第264章 三日(1/2)
当时只觉晦涩难懂。
如今想来,每一句都像精准的预言,指向徐叙的命运。
而他漫不经心的表象之下,确实藏着某种深刻的执念。
才引领他一步步走到了所谓“不得善终”的深渊。
我心猛地一沉。
一个最不愿揣测的念头闪电般划过脑海。
徐叙他莫不是……早就想起了那些关于蒲柏之的记忆?
阴冷的阎罗殿内,青铜灯盏跳跃着幽蓝的火焰,将厉殊冷峻的侧脸映照得忽明忽暗。
“他的魂魄现如今在何处?”我抬首,声音沉哑如砂石摩擦,目光灼灼地望向厉殊。
我不想让他就这样迷失在虚无的幻境之中。
倘若他真记起了三百年前的事情,依旧抱着必死的心态为我做这一切。
即便三百年前那场有名无实的新婚夜,我连他一面都未曾得见,可那些倾注在我身上的好,也很难让我忽视。
如果重蹈覆辙,旧债未偿又添新孽。
我又该如何面对他。
我不能否认,此生若没有徐叙将我从那古玉牌位中放出来,便不会有今日的我,更遑论向望秋寻仇雪恨。
于情于理,我都不愿他落得那个“不得善终”的下场。
“跟我来。
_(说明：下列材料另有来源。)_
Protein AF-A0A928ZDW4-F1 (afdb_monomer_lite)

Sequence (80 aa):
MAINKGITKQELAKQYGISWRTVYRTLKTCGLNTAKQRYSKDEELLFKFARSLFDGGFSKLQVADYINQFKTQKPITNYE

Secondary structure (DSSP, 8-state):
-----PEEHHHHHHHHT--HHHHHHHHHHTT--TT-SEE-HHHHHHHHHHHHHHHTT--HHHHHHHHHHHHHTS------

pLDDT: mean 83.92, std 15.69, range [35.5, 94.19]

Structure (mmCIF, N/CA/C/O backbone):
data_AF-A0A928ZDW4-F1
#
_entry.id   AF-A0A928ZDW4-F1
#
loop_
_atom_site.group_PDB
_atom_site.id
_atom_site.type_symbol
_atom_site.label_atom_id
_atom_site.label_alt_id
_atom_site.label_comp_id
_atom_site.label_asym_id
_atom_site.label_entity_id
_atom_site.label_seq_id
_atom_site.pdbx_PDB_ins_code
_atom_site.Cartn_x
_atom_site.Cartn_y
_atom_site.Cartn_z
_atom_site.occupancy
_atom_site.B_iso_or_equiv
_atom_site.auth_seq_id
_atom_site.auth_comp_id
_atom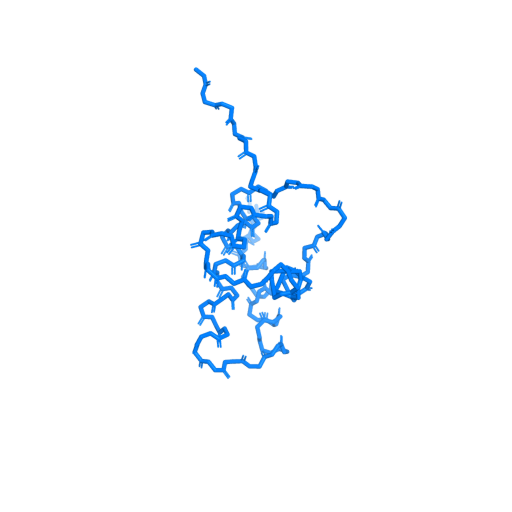_site.auth_asym_id
_atom_site.auth_atom_id
_atom_site.pdbx_PDB_model_num
ATOM 1 N N . MET A 1 1 ? -25.634 6.461 12.173 1.00 35.50 1 MET A N 1
ATOM 2 C CA . MET A 1 1 ? -24.238 6.949 12.262 1.00 35.50 1 MET A CA 1
ATOM 3 C C . MET A 1 1 ? -23.288 5.902 11.690 1.00 35.50 1 MET A C 1
ATOM 5 O O . MET A 1 1 ? -23.071 4.884 12.335 1.00 35.50 1 MET A O 1
ATOM 9 N N . ALA A 1 2 ? -22.750 6.100 10.483 1.00 44.38 2 ALA A N 1
ATOM 10 C CA . ALA A 1 2 ? -21.732 5.198 9.944 1.00 44.38 2 ALA A CA 1
ATOM 11 C C . ALA A 1 2 ? -20.380 5.544 10.580 1.00 44.38 2 ALA A C 1
ATOM 13 O O . ALA A 1 2 ? -19.806 6.598 10.314 1.00 44.38 2 ALA A O 1
ATOM 14 N N . ILE A 1 3 ? -19.895 4.670 11.459 1.00 50.84 3 ILE A N 1
ATOM 15 C CA . ILE A 1 3 ? -18.536 4.740 11.992 1.00 50.84 3 ILE A CA 1
ATOM 16 C C . ILE A 1 3 ? -17.607 4.684 10.774 1.00 50.84 3 ILE A C 1
ATOM 18 O O . ILE A 1 3 ? -17.647 3.701 10.035 1.00 50.84 3 ILE A O 1
ATOM 22 N N . ASN A 1 4 ? -16.803 5.727 10.535 1.00 56.25 4 ASN A N 1
ATOM 23 C CA . ASN A 1 4 ? -15.696 5.684 9.573 1.00 56.25 4 ASN A CA 1
ATOM 24 C C . ASN A 1 4 ? -14.678 4.653 10.084 1.00 56.25 4 ASN A C 1
ATOM 26 O O . ASN A 1 4 ? -13.696 4.975 10.751 1.00 56.25 4 ASN A O 1
ATOM 30 N N . LYS A 1 5 ? -14.977 3.375 9.864 1.00 72.19 5 LYS A N 1
ATOM 31 C CA . LYS A 1 5 ? -14.155 2.258 10.298 1.00 72.19 5 LYS A CA 1
ATOM 32 C C . LYS A 1 5 ? -13.066 2.120 9.245 1.00 72.19 5 LYS A C 1
ATOM 34 O O . LYS A 1 5 ? -13.328 1.656 8.144 1.00 72.19 5 LYS A O 1
ATOM 39 N N . GLY A 1 6 ? -11.875 2.626 9.558 1.00 82.50 6 GLY A N 1
ATOM 40 C CA . GLY A 1 6 ? -10.721 2.490 8.673 1.00 82.50 6 GLY A CA 1
ATOM 41 C C . GLY A 1 6 ? -10.438 1.022 8.346 1.00 82.50 6 GLY A C 1
ATOM 42 O O . GLY A 1 6 ? -10.686 0.142 9.176 1.00 82.50 6 GLY A O 1
ATOM 43 N N . ILE A 1 7 ? -9.908 0.771 7.153 1.00 89.62 7 ILE A N 1
ATOM 44 C CA . ILE A 1 7 ? -9.673 -0.574 6.629 1.00 89.62 7 ILE A CA 1
ATOM 45 C C . ILE A 1 7 ? -8.404 -1.186 7.228 1.00 89.62 7 ILE A C 1
ATOM 47 O O . ILE A 1 7 ? -7.402 -0.502 7.456 1.00 89.62 7 ILE A O 1
ATOM 51 N N . THR A 1 8 ? -8.423 -2.485 7.515 1.00 91.69 8 THR A N 1
ATOM 52 C CA . THR A 1 8 ? -7.241 -3.204 8.016 1.00 91.69 8 THR A CA 1
ATOM 53 C C . THR A 1 8 ? -6.392 -3.781 6.878 1.00 91.69 8 THR A C 1
ATOM 55 O O . THR A 1 8 ? -6.862 -3.988 5.762 1.00 91.69 8 THR A O 1
ATOM 58 N N . LYS A 1 9 ? -5.128 -4.137 7.158 1.00 91.31 9 LYS A N 1
ATOM 59 C CA . LYS A 1 9 ? -4.270 -4.830 6.168 1.00 91.31 9 LYS A CA 1
ATOM 60 C C . LYS A 1 9 ? -4.864 -6.160 5.695 1.00 91.31 9 LYS A C 1
ATOM 62 O O . LYS A 1 9 ? -4.634 -6.557 4.559 1.00 91.31 9 LYS A O 1
ATOM 67 N N . GLN A 1 10 ? -5.569 -6.867 6.579 1.00 90.88 10 GLN A N 1
ATOM 68 C CA . GLN A 1 10 ? -6.208 -8.140 6.248 1.00 90.88 10 GLN A CA 1
ATOM 69 C C . GLN A 1 10 ? -7.414 -7.940 5.330 1.00 90.88 10 GLN A C 1
ATOM 71 O O . GLN A 1 10 ? -7.603 -8.726 4.408 1.00 90.88 10 GLN A O 1
ATOM 76 N N . GLU A 1 11 ? -8.194 -6.881 5.539 1.00 91.38 11 GLU A N 1
ATOM 77 C CA . GLU A 1 11 ? -9.288 -6.528 4.633 1.00 91.38 11 GLU A CA 1
ATOM 78 C C . GLU A 1 11 ? -8.768 -6.081 3.270 1.00 91.38 11 GLU A C 1
ATOM 80 O O . GLU A 1 11 ? -9.241 -6.596 2.264 1.00 91.38 11 GLU A O 1
ATOM 85 N N . LEU A 1 12 ? -7.718 -5.252 3.223 1.00 91.44 12 LEU A N 1
ATOM 86 C CA . LEU A 1 12 ? -7.036 -4.910 1.968 1.00 91.44 12 LEU A CA 1
ATOM 87 C C . LEU A 1 12 ? -6.526 -6.161 1.235 1.00 91.44 12 LEU A C 1
ATOM 89 O O . LEU A 1 12 ? -6.695 -6.288 0.028 1.00 91.44 12 LEU A O 1
ATOM 93 N N . ALA A 1 13 ? -5.927 -7.114 1.950 1.00 93.81 13 ALA A N 1
ATOM 94 C CA . ALA A 1 13 ? -5.461 -8.364 1.352 1.00 93.81 13 ALA A CA 1
ATOM 95 C C . ALA A 1 13 ? -6.616 -9.161 0.722 1.00 93.81 13 ALA A C 1
ATOM 97 O O . ALA A 1 13 ? -6.506 -9.604 -0.420 1.00 93.81 13 ALA A O 1
ATOM 98 N N . LYS A 1 14 ? -7.737 -9.298 1.443 1.00 93.25 14 LYS A N 1
ATOM 99 C CA . LYS A 1 14 ? -8.933 -10.003 0.961 1.00 93.25 14 LYS A CA 1
ATOM 100 C C . LYS A 1 14 ? -9.584 -9.293 -0.225 1.00 93.25 14 LYS A C 1
ATOM 102 O O . LYS A 1 14 ? -9.882 -9.941 -1.218 1.00 93.25 14 LYS A O 1
ATOM 107 N N . GLN A 1 15 ? -9.769 -7.979 -0.135 1.00 91.12 15 GLN A N 1
ATOM 108 C CA . GLN A 1 15 ? -10.451 -7.176 -1.151 1.00 91.12 15 GLN A CA 1
ATOM 109 C C . GLN A 1 15 ? -9.712 -7.181 -2.490 1.00 91.12 15 GLN A C 1
ATOM 111 O O . GLN A 1 15 ? -10.344 -7.230 -3.538 1.00 91.12 15 GLN A O 1
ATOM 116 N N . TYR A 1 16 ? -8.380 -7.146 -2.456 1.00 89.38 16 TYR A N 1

”厉殊瞥见我眉宇间化不开的忧惧,玄色广袖轻拂,率先向殿外那片更为深沉的幽暗走去。
“但切记,只可远观,不可近扰。”
“若不慎惊扰,生魂破碎,他便连来世的机会都没有了。”
“好。”我艰难地咽下喉间的干涩,哑声应诺。
紧随厉殊的身影,我们踏上了那条蜿蜒在无垠灰暗中的黄泉路。
周遭的空气带着浸透骨髓的阴寒。
这里徘徊着太多不愿转世入轮回的孤魂野鬼。
黄泉路旁,是一片被默许存在的特殊地带。
无数因执念深重而不愿踏入轮回的孤魂野鬼在此地飘荡、哀泣。
轮回之事,向来无法强求。
他们或被未了的心愿所困,或因难平的怨恨所缚,日复一日,年复一年,徘徊在这阴阳交界之处。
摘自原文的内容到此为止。